その背景として、1962年にの地域間の均衡ある発展を目指して国が制定した「(第一次)全国総合開発計画」について触れないわけにはいきません。この計画は、戦後復興や高度経済成長の過程で東京大阪と他の地域間で開く“一人当たり所得の”格差を是正することを目的に計画されたものです。その2年前の1960年、当時の池田勇人内閣は、10年間で1人あたり所得を2倍にすることを目指した「国民所得倍増計画」を打ち出しています。

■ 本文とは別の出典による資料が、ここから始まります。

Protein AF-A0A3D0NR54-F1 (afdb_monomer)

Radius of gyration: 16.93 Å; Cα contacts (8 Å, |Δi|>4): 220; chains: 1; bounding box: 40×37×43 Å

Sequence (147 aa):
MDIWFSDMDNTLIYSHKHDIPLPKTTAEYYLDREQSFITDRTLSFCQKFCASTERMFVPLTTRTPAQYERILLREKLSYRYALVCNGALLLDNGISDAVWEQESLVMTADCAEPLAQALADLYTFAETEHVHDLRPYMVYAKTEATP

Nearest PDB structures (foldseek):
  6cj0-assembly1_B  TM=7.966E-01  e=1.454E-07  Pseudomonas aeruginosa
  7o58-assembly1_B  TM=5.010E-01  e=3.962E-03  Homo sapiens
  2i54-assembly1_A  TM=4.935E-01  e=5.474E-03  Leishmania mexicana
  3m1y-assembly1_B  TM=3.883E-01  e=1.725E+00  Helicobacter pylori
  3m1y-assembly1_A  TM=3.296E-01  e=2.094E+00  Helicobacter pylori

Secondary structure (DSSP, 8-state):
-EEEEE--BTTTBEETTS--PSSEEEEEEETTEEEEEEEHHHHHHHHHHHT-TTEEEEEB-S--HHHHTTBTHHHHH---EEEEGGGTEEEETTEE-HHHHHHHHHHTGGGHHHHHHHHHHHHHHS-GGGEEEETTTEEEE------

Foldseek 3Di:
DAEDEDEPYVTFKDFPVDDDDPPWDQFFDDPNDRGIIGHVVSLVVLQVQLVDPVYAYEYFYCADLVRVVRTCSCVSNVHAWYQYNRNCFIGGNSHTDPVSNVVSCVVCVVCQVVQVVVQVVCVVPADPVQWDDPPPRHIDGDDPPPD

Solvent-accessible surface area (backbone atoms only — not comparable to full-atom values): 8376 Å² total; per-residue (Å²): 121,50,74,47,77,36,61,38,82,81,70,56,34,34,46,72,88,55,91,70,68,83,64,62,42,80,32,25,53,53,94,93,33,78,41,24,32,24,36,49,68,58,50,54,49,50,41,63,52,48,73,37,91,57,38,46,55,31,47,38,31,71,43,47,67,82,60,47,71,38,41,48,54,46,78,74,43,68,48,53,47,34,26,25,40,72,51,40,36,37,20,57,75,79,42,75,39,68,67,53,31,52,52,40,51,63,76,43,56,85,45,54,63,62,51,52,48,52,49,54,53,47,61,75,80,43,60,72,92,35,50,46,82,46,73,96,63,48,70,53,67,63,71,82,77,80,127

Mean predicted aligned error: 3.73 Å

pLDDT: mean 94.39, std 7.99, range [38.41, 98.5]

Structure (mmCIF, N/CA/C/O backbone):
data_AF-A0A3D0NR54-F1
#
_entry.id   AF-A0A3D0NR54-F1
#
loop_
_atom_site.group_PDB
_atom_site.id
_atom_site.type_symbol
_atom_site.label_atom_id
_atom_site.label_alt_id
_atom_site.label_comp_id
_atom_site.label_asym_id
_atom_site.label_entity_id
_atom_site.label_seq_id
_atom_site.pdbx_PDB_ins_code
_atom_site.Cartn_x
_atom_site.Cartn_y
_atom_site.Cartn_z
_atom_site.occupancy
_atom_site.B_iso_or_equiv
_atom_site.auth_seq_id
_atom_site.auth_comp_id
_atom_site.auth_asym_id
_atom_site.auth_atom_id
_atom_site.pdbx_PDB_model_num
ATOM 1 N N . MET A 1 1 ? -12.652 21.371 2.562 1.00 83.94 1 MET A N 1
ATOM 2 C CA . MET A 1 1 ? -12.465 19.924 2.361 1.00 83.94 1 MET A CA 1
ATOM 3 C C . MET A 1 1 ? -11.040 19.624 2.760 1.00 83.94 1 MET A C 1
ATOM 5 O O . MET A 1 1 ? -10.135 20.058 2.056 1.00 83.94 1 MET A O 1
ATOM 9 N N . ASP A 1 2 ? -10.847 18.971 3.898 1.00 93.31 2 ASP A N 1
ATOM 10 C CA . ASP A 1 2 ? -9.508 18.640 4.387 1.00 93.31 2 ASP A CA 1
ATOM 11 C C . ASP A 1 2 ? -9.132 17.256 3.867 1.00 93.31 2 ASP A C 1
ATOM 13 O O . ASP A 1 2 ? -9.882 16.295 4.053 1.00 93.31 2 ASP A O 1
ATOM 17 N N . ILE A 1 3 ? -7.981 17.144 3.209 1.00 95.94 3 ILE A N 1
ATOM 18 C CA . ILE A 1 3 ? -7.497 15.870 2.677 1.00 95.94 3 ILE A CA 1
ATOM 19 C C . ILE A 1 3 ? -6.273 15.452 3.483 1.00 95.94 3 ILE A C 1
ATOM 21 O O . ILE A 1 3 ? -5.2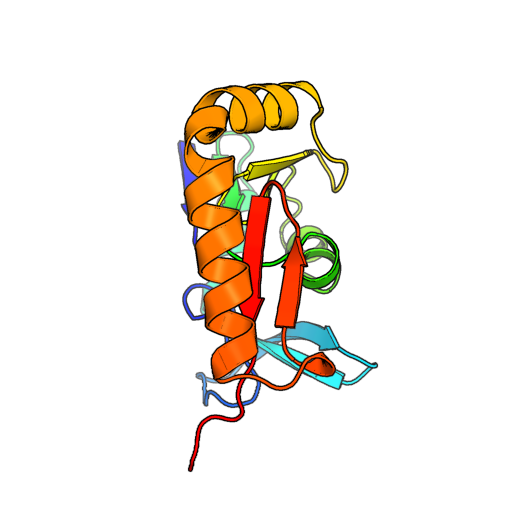91 16.189 3.562 1.00 95.94 3 ILE A O 1
ATOM 25 N N . TRP A 1 4 ? -6.338 14.268 4.087 1.00 96.38 4 TRP A N 1
ATOM 26 C CA . TRP A 1 4 ? -5.220 13.658 4.789 1.00 96.38 4 TRP A CA 1
ATOM 27 C C . TRP A 1 4 ? -4.654 12.514 3.957 1.00 96.38 4 TRP A C 1
ATOM 29 O O . TRP A 1 4 ? -5.270 11.454 3.829 1.00 96.38 4 TRP A O 1
ATOM 39 N N . PHE A 1 5 ? -3.456 12.745 3.428 1.00 97.19 5 PHE A N 1
ATOM 40 C CA . PHE A 1 5 ? -2.630 11.703 2.839 1.00 97.19 5 PHE A CA 1
ATOM 41 C C . PHE A 1 5 ? -1.783 11.052 3.925 1.00 97.19 5 PHE A C 1
ATOM 43 O O . PHE A 1 5 ? -1.132 11.750 4.706 1.00 97.19 5 PHE A O 1
ATOM 50 N N . SER A 1 6 ? -1.786 9.726 3.978 1.00 96.56 6 SER A N 1
ATOM 51 C CA . SER A 1 6 ? -0.964 8.986 4.932 1.00 96.56 6 SER A CA 1
ATOM 52 C C . SER A 1 6 ? -0.265 7.837 4.249 1.00 96.56 6 SER A C 1
ATOM 54 O O . SER A 1 6 ? -0.897 7.056 3.541 1.00 96.56 6 SER A O 1
ATOM 56 N N . ASP A 1 7 ? 1.012 7.683 4.568 1.00 97.38 7 ASP A N 1
ATOM 57 C CA . ASP A 1 7 ? 1.667 6.397 4.407 1.00 97.38 7 ASP A CA 1
ATOM 58 C C . ASP A 1 7 ? 0.981 5.313 5.269 1.00 97.38 7 ASP A C 1
ATOM 60 O O . ASP A 1 7 ? 0.236 5.622 6.211 1.00 97.38 7 ASP A O 1
ATOM 64 N N . MET A 1 8 ? 1.189 4.041 4.921 1.00 96.69 8 MET A N 1
ATOM 65 C CA . MET A 1 8 ? 0.578 2.894 5.592 1.00 96.69 8 MET A CA 1
ATOM 66 C C . MET A 1 8 ? 1.571 2.111 6.446 1.00 96.69 8 MET A C 1
ATOM 68 O O . MET A 1 8 ? 1.425 2.081 7.671 1.00 96.69 8 MET A O 1
ATOM 72 N N . ASP A 1 9 ? 2.537 1.441 5.822 1.00 96.69 9 ASP A N 1
ATOM 73 C CA . ASP A 1 9 ? 3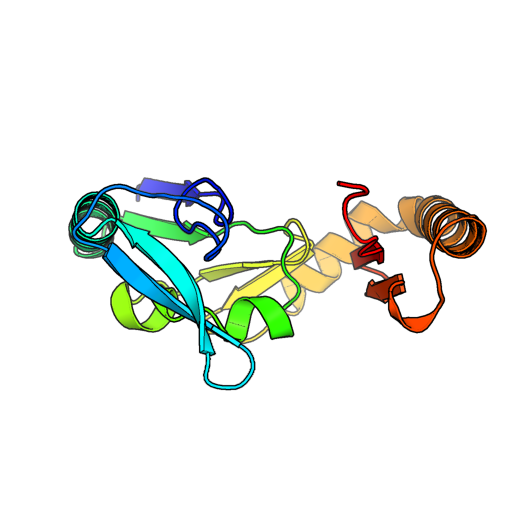.451 0.523 6.499 1.00 96.69 9 ASP A CA 1
ATOM 74 C C . ASP A 1 9 ? 4.437 1.291 7.386 1.00 96.69 9 ASP A C 1
ATOM 76 O O . ASP A 1 9 ? 5.121 2.198 6.941 1.00 96.69 9 ASP A O 1
ATOM 80 N N . ASN A 1 10 ? 4.527 0.916 8.661 1.00 95.88 10 ASN A N 1
ATOM 81 C CA . ASN A 1 10 ? 5.280 1.620 9.708 1.00 95.88 10 ASN A CA 1
ATOM 82 C C . ASN A 1 10 ? 4.765 3.029 10.071 1.00 95.88 10 ASN A C 1
ATOM 84 O O . ASN A 1 10 ? 5.347 3.682 10.942 1.00 95.88 10 ASN A O 1
ATOM 88 N N . THR A 1 11 ? 3.637 3.453 9.496 1.00 96.44 11 THR A N 1
ATOM 89 C CA . THR A 1 11 ? 2.953 4.716 9.823 1.00 96.44 11 THR A CA 1
ATOM 90 C C . THR A 1 11 ? 1.612 4.468 10.521 1.00 96.44 11 THR A C 1
ATOM 92 O O . THR A 1 11 ? 1.372 4.962 11.623 1.00 96.44 11 THR A O 1
ATOM 95 N N . LEU A 1 12 ? 0.731 3.679 9.901 1.00 97.00 12 LEU A N 1
ATOM 96 C CA . LEU A 1 12 ? -0.574 3.295 10.452 1.00 97.00 12 LEU A CA 1
ATOM 97 C C . LEU A 1 12 ? -0.624 1.816 10.829 1.00 97.00 12 LEU A C 1
ATOM 99 O O . LEU A 1 12 ? -1.212 1.466 11.854 1.00 97.00 12 LEU A O 1
ATOM 103 N N . ILE A 1 13 ? -0.031 0.959 9.996 1.00 97.88 13 ILE A N 1
ATOM 104 C CA . ILE A 1 13 ? -0.031 -0.494 10.162 1.00 97.88 13 ILE A CA 1
ATOM 105 C C . ILE A 1 13 ? 1.393 -1.007 10.317 1.00 97.88 13 ILE A C 1
ATOM 107 O O . ILE A 1 13 ? 2.323 -0.527 9.675 1.00 97.88 13 ILE A O 1
ATOM 111 N N . TYR A 1 14 ? 1.558 -2.011 11.166 1.00 98.00 14 TYR A N 1
ATOM 112 C CA . TYR A 1 14 ? 2.852 -2.584 11.504 1.00 98.00 14 TYR A CA 1
ATOM 113 C C . TYR A 1 14 ? 2.783 -4.095 11.364 1.00 98.00 14 TYR A C 1
ATOM 115 O O . TYR A 1 14 ? 1.825 -4.724 11.812 1.00 98.00 14 TYR A O 1
ATOM 123 N N . SER A 1 15 ? 3.788 -4.695 10.730 1.00 95.94 15 SER A N 1
ATOM 124 C CA . SER A 1 15 ? 3.841 -6.150 10.570 1.00 95.94 15 SER A CA 1
ATOM 125 C C . SER A 1 15 ? 3.923 -6.869 11.919 1.00 95.94 15 SER A C 1
ATOM 127 O O . SER A 1 15 ? 4.363 -6.298 12.915 1.00 95.94 15 SER A O 1
ATOM 129 N N . HIS A 1 16 ? 3.590 -8.160 11.937 1.00 94.00 16 HIS A N 1
ATOM 130 C CA . HIS A 1 16 ? 3.738 -9.033 13.109 1.00 94.00 16 HIS A CA 1
ATOM 131 C C . HIS A 1 16 ? 5.155 -9.075 13.714 1.00 94.00 16 HIS A C 1
ATOM 133 O O . HIS A 1 16 ? 5.316 -9.534 14.840 1.00 94.00 16 HIS A O 1
ATOM 139 N N . LYS A 1 17 ? 6.179 -8.614 12.981 1.00 92.62 17 LYS A N 1
ATOM 140 C CA . LYS A 1 17 ? 7.562 -8.503 13.470 1.00 92.62 17 LYS A CA 1
ATOM 141 C C . LYS A 1 17 ? 7.769 -7.326 14.428 1.00 92.62 17 LYS A C 1
ATOM 143 O O . LYS A 1 17 ? 8.768 -7.303 15.138 1.00 92.62 17 LYS A O 1
ATOM 148 N N . HIS A 1 18 ? 6.864 -6.351 14.424 1.00 93.19 18 HIS A N 1
ATOM 149 C CA . HIS A 1 18 ? 6.927 -5.190 15.300 1.00 93.19 18 HIS A CA 1
ATOM 150 C C . HIS A 1 18 ? 6.080 -5.423 16.546 1.00 93.19 18 HIS A C 1
ATOM 152 O O . HIS A 1 18 ? 4.902 -5.784 16.460 1.00 93.19 18 HIS A O 1
ATOM 158 N N . ASP A 1 19 ? 6.671 -5.151 17.705 1.00 93.94 19 ASP A N 1
ATOM 159 C CA . ASP A 1 19 ? 5.911 -5.057 18.940 1.00 93.94 19 ASP A CA 1
ATOM 160 C C . ASP A 1 19 ? 5.296 -3.657 19.041 1.00 93.94 19 ASP A C 1
ATOM 162 O O . ASP A 1 19 ? 6.004 -2.654 19.149 1.00 93.94 19 ASP A O 1
ATOM 166 N N . ILE A 1 20 ? 3.969 -3.584 18.929 1.00 96.25 20 ILE A N 1
ATOM 167 C CA . ILE A 1 20 ? 3.209 -2.335 19.031 1.00 96.25 20 ILE A CA 1
ATOM 168 C C . ILE A 1 20 ? 2.329 -2.362 20.282 1.00 96.25 20 ILE A C 1
ATOM 170 O O . ILE A 1 20 ? 1.856 -3.438 20.661 1.00 96.25 20 ILE A O 1
ATOM 174 N N . PRO A 1 21 ? 2.048 -1.198 20.899 1.00 96.56 21 PRO A N 1
ATOM 175 C CA . PRO A 1 21 ? 1.244 -1.137 22.111 1.00 96.56 21 PRO A CA 1
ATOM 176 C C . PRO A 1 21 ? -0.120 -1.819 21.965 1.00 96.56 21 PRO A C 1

全総では、地方都市の経済基盤になる産業(主に重工業)を定着させようとしました。福山はその一つ、備後工業整備特別地域の一部となり、税制優遇がなされました。石炭から石油へのエネルギー転換、製鉄業への注力は、国を挙げてのプロジェクトであり、結果として格差是正というよりも所得倍増のほうに重点が置かれた工業立地政策だったといえます。島根や鳥取など山陰からの人口流出を加速させた面もあるからです。
こうして、倉敷の水島から福山、尾道、三原と続く瀬戸内工業地帯が形成され経済発展が続きました。冒頭で紹介した福山天満屋はその頃建設された店舗であります。
その後日本の各都市が歩む郊外化は福山でも例外でなく、ロードサイドへの商業施設移転は、ポートプラザ日化などの開業に現れます。
駅前のcaspa跡地も再開発中ですから、また次の段階ですね。実はレンタサイクルもして北部のほうも行ったり南の鞆の浦にも行きましたので、今度紹介できればと思います。
今日はここまで。長々とありがとうございました。
参考資料(順不同)
・片岡俊郎(1987)『備後福山、地方からの目』,成経堂
・『ゼピロス 創刊号』(1984),山陽新聞社
・衆議院 制定法律一覧 工業整備特別地域整備促進法
・減速進行 廃止鉄道ノート 鞆鉄道を訪ねて
・備陽史探訪の会 わが町 日本鋼管とともに(1)
・永田 瞬(2012)『三備地区における繊維産業集積の現状』,福岡県立大学人間社会学部紀要,21-1,23-39.